Records excerpted from a collection:
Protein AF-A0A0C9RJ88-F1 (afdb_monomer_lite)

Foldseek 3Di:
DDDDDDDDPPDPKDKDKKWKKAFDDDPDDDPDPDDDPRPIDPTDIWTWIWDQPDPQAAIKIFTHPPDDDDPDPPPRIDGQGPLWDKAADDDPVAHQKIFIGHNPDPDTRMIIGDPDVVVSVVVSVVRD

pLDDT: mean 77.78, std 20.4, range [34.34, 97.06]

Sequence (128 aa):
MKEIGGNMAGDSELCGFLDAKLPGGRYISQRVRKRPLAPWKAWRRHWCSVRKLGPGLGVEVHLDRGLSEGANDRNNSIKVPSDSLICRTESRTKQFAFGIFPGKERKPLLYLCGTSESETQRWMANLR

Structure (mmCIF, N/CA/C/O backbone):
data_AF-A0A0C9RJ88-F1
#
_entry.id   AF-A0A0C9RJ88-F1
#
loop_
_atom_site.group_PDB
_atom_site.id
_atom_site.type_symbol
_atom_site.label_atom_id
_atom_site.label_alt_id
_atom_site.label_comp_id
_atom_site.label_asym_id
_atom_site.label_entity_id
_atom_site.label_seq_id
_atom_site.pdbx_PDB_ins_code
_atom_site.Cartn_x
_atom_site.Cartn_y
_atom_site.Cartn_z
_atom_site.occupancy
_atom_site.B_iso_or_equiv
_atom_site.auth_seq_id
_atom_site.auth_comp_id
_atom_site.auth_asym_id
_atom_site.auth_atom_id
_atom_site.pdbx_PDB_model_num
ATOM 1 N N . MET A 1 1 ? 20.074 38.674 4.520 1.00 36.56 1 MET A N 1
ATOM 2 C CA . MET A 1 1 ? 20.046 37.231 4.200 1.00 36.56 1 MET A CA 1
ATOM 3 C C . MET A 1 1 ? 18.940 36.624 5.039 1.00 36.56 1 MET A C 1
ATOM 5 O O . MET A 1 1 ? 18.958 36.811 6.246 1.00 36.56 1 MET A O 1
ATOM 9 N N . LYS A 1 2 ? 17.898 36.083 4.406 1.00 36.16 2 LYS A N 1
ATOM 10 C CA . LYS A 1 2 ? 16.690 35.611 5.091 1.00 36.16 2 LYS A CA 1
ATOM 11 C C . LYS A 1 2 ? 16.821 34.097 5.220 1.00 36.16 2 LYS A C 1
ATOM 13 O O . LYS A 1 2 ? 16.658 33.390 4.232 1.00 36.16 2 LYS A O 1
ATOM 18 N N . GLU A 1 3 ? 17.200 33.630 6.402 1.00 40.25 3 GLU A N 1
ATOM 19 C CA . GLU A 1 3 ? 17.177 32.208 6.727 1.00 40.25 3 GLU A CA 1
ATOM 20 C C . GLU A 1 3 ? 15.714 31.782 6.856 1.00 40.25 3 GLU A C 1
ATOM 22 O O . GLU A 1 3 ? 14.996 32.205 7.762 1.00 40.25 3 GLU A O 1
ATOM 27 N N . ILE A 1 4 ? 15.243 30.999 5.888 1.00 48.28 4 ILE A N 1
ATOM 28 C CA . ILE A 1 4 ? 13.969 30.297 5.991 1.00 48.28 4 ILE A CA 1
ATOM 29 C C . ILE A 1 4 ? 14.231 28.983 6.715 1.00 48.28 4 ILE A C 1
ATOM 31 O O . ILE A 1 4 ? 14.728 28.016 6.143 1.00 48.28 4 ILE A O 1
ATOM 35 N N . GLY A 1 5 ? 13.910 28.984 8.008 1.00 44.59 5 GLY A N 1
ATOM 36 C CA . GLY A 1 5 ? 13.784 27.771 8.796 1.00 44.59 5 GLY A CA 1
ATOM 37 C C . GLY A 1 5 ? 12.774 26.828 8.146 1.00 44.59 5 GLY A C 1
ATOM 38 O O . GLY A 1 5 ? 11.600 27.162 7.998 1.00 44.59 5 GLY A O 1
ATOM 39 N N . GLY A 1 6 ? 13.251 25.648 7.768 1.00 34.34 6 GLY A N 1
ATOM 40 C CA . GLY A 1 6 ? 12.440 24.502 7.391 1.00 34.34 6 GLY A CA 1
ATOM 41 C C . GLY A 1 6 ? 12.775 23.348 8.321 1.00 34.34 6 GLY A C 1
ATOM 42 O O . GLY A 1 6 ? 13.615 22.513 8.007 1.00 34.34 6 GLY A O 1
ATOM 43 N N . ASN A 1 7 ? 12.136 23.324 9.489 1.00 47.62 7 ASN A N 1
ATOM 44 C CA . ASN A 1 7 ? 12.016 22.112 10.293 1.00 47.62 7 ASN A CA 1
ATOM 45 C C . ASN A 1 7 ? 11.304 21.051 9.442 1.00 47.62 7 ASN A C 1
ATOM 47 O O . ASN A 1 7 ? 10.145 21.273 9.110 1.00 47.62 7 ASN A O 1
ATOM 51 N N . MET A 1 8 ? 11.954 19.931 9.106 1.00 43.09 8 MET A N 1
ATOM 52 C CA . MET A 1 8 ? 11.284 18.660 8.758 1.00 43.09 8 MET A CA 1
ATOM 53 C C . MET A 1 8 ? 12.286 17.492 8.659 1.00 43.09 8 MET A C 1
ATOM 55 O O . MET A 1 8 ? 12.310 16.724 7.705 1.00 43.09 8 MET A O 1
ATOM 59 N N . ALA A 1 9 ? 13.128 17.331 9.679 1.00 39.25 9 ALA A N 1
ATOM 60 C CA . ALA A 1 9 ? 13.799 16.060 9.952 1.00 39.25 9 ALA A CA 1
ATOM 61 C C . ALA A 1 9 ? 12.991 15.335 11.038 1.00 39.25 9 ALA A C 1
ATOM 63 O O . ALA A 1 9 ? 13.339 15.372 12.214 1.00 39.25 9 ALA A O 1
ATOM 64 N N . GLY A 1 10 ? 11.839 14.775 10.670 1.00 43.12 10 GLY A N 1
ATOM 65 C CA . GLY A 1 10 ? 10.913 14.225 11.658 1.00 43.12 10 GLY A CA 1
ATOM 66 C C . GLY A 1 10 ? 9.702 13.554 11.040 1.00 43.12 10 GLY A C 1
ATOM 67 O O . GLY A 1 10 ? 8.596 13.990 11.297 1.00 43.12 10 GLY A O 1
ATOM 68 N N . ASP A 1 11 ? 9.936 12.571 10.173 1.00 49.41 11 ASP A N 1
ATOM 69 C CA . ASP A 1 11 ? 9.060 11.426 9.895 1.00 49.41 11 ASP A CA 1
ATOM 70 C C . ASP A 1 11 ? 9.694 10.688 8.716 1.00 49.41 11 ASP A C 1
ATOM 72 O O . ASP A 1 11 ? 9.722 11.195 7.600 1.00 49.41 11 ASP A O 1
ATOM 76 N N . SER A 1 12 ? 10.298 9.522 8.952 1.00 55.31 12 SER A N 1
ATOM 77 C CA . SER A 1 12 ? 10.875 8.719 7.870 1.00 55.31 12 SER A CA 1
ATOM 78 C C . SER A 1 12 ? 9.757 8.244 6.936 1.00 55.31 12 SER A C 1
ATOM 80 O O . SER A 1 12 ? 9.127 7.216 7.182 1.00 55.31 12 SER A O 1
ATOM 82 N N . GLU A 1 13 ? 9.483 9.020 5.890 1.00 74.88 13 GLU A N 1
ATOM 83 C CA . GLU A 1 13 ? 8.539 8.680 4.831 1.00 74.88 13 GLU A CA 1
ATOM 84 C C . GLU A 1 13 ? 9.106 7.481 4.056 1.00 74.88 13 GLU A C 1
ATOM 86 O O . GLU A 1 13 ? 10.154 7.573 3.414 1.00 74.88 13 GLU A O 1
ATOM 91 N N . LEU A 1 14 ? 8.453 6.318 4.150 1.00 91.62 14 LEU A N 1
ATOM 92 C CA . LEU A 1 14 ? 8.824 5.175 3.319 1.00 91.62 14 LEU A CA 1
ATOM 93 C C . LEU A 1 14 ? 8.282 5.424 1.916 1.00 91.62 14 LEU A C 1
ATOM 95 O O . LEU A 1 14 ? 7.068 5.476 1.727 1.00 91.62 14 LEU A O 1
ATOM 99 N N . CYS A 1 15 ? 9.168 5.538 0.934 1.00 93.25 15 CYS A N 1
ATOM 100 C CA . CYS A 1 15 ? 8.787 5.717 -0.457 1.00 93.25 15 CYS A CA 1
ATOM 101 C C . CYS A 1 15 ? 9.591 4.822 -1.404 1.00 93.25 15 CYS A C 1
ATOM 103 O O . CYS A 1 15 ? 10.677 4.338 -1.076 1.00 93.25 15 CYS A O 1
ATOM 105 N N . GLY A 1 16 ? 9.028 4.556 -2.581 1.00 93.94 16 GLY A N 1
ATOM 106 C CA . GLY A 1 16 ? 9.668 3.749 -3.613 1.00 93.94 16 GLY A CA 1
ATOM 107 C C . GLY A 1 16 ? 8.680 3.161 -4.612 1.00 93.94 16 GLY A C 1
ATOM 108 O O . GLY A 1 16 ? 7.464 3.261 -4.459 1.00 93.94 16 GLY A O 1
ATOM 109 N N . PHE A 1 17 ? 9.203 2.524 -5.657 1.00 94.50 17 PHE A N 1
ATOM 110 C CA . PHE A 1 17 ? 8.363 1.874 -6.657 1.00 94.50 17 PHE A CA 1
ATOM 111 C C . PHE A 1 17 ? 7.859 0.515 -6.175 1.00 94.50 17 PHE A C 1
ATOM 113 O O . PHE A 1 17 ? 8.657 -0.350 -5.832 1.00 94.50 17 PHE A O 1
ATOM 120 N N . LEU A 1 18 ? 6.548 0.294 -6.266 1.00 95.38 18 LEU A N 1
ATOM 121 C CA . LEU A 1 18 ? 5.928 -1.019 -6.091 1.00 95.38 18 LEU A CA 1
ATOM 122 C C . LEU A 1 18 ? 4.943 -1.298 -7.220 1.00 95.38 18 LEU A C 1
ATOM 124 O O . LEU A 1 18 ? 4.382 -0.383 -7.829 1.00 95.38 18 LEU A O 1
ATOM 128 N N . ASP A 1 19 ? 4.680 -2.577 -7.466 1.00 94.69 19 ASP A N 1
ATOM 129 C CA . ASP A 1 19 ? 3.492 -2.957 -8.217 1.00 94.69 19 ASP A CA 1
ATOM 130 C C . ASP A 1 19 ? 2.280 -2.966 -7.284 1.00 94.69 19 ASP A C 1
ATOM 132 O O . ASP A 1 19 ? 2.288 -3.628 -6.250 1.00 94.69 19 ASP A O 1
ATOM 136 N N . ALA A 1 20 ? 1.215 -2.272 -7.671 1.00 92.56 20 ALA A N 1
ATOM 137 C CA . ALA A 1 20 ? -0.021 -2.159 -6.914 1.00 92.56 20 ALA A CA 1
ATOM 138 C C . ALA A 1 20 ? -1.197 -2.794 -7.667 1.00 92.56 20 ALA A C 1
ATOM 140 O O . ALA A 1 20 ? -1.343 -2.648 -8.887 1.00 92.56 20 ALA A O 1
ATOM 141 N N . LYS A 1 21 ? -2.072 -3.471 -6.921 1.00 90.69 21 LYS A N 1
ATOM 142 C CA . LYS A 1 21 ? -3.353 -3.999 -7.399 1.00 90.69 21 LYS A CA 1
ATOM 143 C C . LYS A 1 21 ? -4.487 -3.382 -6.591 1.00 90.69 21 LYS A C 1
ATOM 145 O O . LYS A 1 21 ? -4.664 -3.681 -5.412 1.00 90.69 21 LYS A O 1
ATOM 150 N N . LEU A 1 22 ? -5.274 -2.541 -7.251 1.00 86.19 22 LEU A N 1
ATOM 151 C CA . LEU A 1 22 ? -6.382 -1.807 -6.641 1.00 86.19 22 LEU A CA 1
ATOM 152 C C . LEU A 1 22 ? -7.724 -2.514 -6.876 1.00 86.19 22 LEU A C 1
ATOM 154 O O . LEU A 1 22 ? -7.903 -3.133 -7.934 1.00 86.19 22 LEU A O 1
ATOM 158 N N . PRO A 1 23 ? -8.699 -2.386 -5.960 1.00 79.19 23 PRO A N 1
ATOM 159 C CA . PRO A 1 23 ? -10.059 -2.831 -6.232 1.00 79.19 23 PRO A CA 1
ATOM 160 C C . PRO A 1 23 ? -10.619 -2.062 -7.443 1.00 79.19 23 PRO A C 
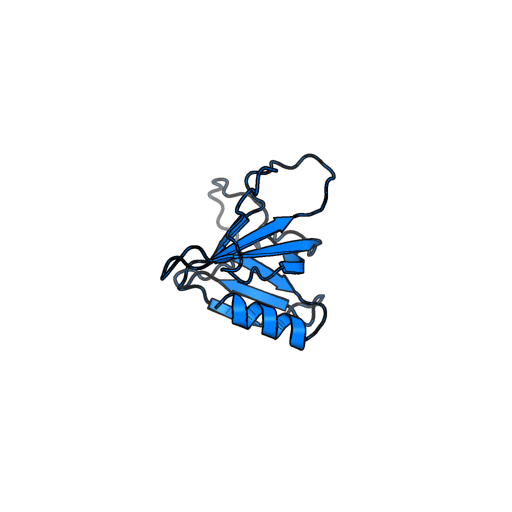1
ATOM 162 O O . PRO A 1 23 ? -10.492 -0.839 -7.544 1.00 79.19 23 PRO A O 1
ATOM 165 N N . GLY A 1 24 ? -11.208 -2.766 -8.414 1.00 65.12 24 GLY A N 1
ATOM 166 C CA . GLY A 1 24 ? -11.903 -2.112 -9.522 1.00 65.12 24 GLY A CA 1
ATOM 167 C C . GLY A 1 24 ? -13.205 -1.504 -9.030 1.00 65.12 24 GLY A C 1
ATOM 168 O O . GLY A 1 24 ? -14.028 -2.179 -8.413 1.00 65.12 24 GLY A O 1
ATOM 169 N N . GLY A 1 25 ? -13.386 -0.211 -9.282 1.00 57.72 25 GLY A N 1
ATOM 170 C CA . GLY A 1 25 ? -14.596 0.496 -8.893 1.00 57.72 25 GLY A CA 1
ATOM 171 C C . GLY A 1 25 ? -15.821 -0.077 -9.602 1.00 57.72 25 GLY A C 1
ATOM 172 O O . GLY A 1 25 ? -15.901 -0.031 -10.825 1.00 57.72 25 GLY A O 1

Task brief:
Copy exactly the lines from the top of the entries through the line with "ATOM 37 C C" in it, please, keeping both ends and adding nothing.

Answer:
Protein AF-A0A0C9RJ88-F1 (afdb_monomer_lite)

Foldseek 3Di:
DDDDDDDDPPDPKDKDKKWKKAFDDDPDDDPDPDDDPRPIDPTDIWTWIWDQPDPQAAIKIFTHPPDDDDPDPPPRIDGQGPLWDKAADDDPVAHQKIFIGHNPDPDTRMIIGDPDVVVSVVVSVVRD

pLDDT: mean 77.78, std 20.4, range [34.34, 97.06]

Sequence (128 aa):
MKEIGGNMAGDSELCGFLDAKLPGGRYISQRVRKRPLAPWKAWRRHWCSVRKLGPGLGVEVHLDRGLSEGANDRNNSIKVPSDSLICRTESRTKQFAFGIFPGKERKPLLYLCGTSESETQRWMANLR

Structure (mmCIF, N/CA/C/O backbone):
data_AF-A0A0C9RJ88-F1
#
_entry.id   AF-A0A0C9RJ88-F1
#
loop_
_atom_site.group_PDB
_atom_site.id
_atom_site.type_symbol
_atom_site.label_atom_id
_atom_site.label_alt_id
_atom_site.label_comp_id
_atom_site.label_asym_id
_atom_site.label_entity_id
_atom_site.label_seq_id
_atom_site.pdbx_PDB_ins_code
_atom_site.Cartn_x
_atom_site.Cartn_y
_atom_site.Cartn_z
_atom_site.occupancy
_atom_site.B_iso_or_equiv
_atom_site.auth_seq_id
_atom_site.auth_comp_id
_atom_site.auth_asym_id
_atom_site.auth_atom_id
_atom_site.pdbx_PDB_model_num
ATOM 1 N N . MET A 1 1 ? 20.074 38.674 4.520 1.00 36.56 1 MET A N 1
ATOM 2 C CA . MET A 1 1 ? 20.046 37.231 4.200 1.00 36.56 1 MET A CA 1
ATOM 3 C C . MET A 1 1 ? 18.940 36.624 5.039 1.00 36.56 1 MET A C 1
ATOM 5 O O . MET A 1 1 ? 18.958 36.811 6.246 1.00 36.56 1 MET A O 1
ATOM 9 N N . LYS A 1 2 ? 17.898 36.083 4.406 1.00 36.16 2 LYS A N 1
ATOM 10 C CA . LYS A 1 2 ? 16.690 35.611 5.091 1.00 36.16 2 LYS A CA 1
ATOM 11 C C . LYS A 1 2 ? 16.821 34.097 5.220 1.00 36.16 2 LYS A C 1
ATOM 13 O O . LYS A 1 2 ? 16.658 33.390 4.232 1.00 36.16 2 LYS A O 1
ATOM 18 N N . GLU A 1 3 ? 17.200 33.630 6.402 1.00 40.25 3 GLU A N 1
ATOM 19 C CA . GLU A 1 3 ? 17.177 32.208 6.727 1.00 40.25 3 GLU A CA 1
ATOM 20 C C . GLU A 1 3 ? 15.714 31.782 6.856 1.00 40.25 3 GLU A C 1
ATOM 22 O O . GLU A 1 3 ? 14.996 32.205 7.762 1.00 40.25 3 GLU A O 1
ATOM 27 N N . ILE A 1 4 ? 15.243 30.999 5.888 1.00 48.28 4 ILE A N 1
ATOM 28 C CA . ILE A 1 4 ? 13.969 30.297 5.991 1.00 48.28 4 ILE A CA 1
ATOM 29 C C . ILE A 1 4 ? 14.231 28.983 6.715 1.00 48.28 4 ILE A C 1
ATOM 31 O O . ILE A 1 4 ? 14.728 28.016 6.143 1.00 48.28 4 ILE A O 1
ATOM 35 N N . GLY A 1 5 ? 13.910 28.984 8.008 1.00 44.59 5 GLY A N 1
ATOM 36 C CA . GLY A 1 5 ? 13.784 27.771 8.796 1.00 44.59 5 GLY A CA 1
ATOM 37 C C . GLY A 1 5 ? 12.774 26.828 8.146 1.00 44.59 5 GLY A C 1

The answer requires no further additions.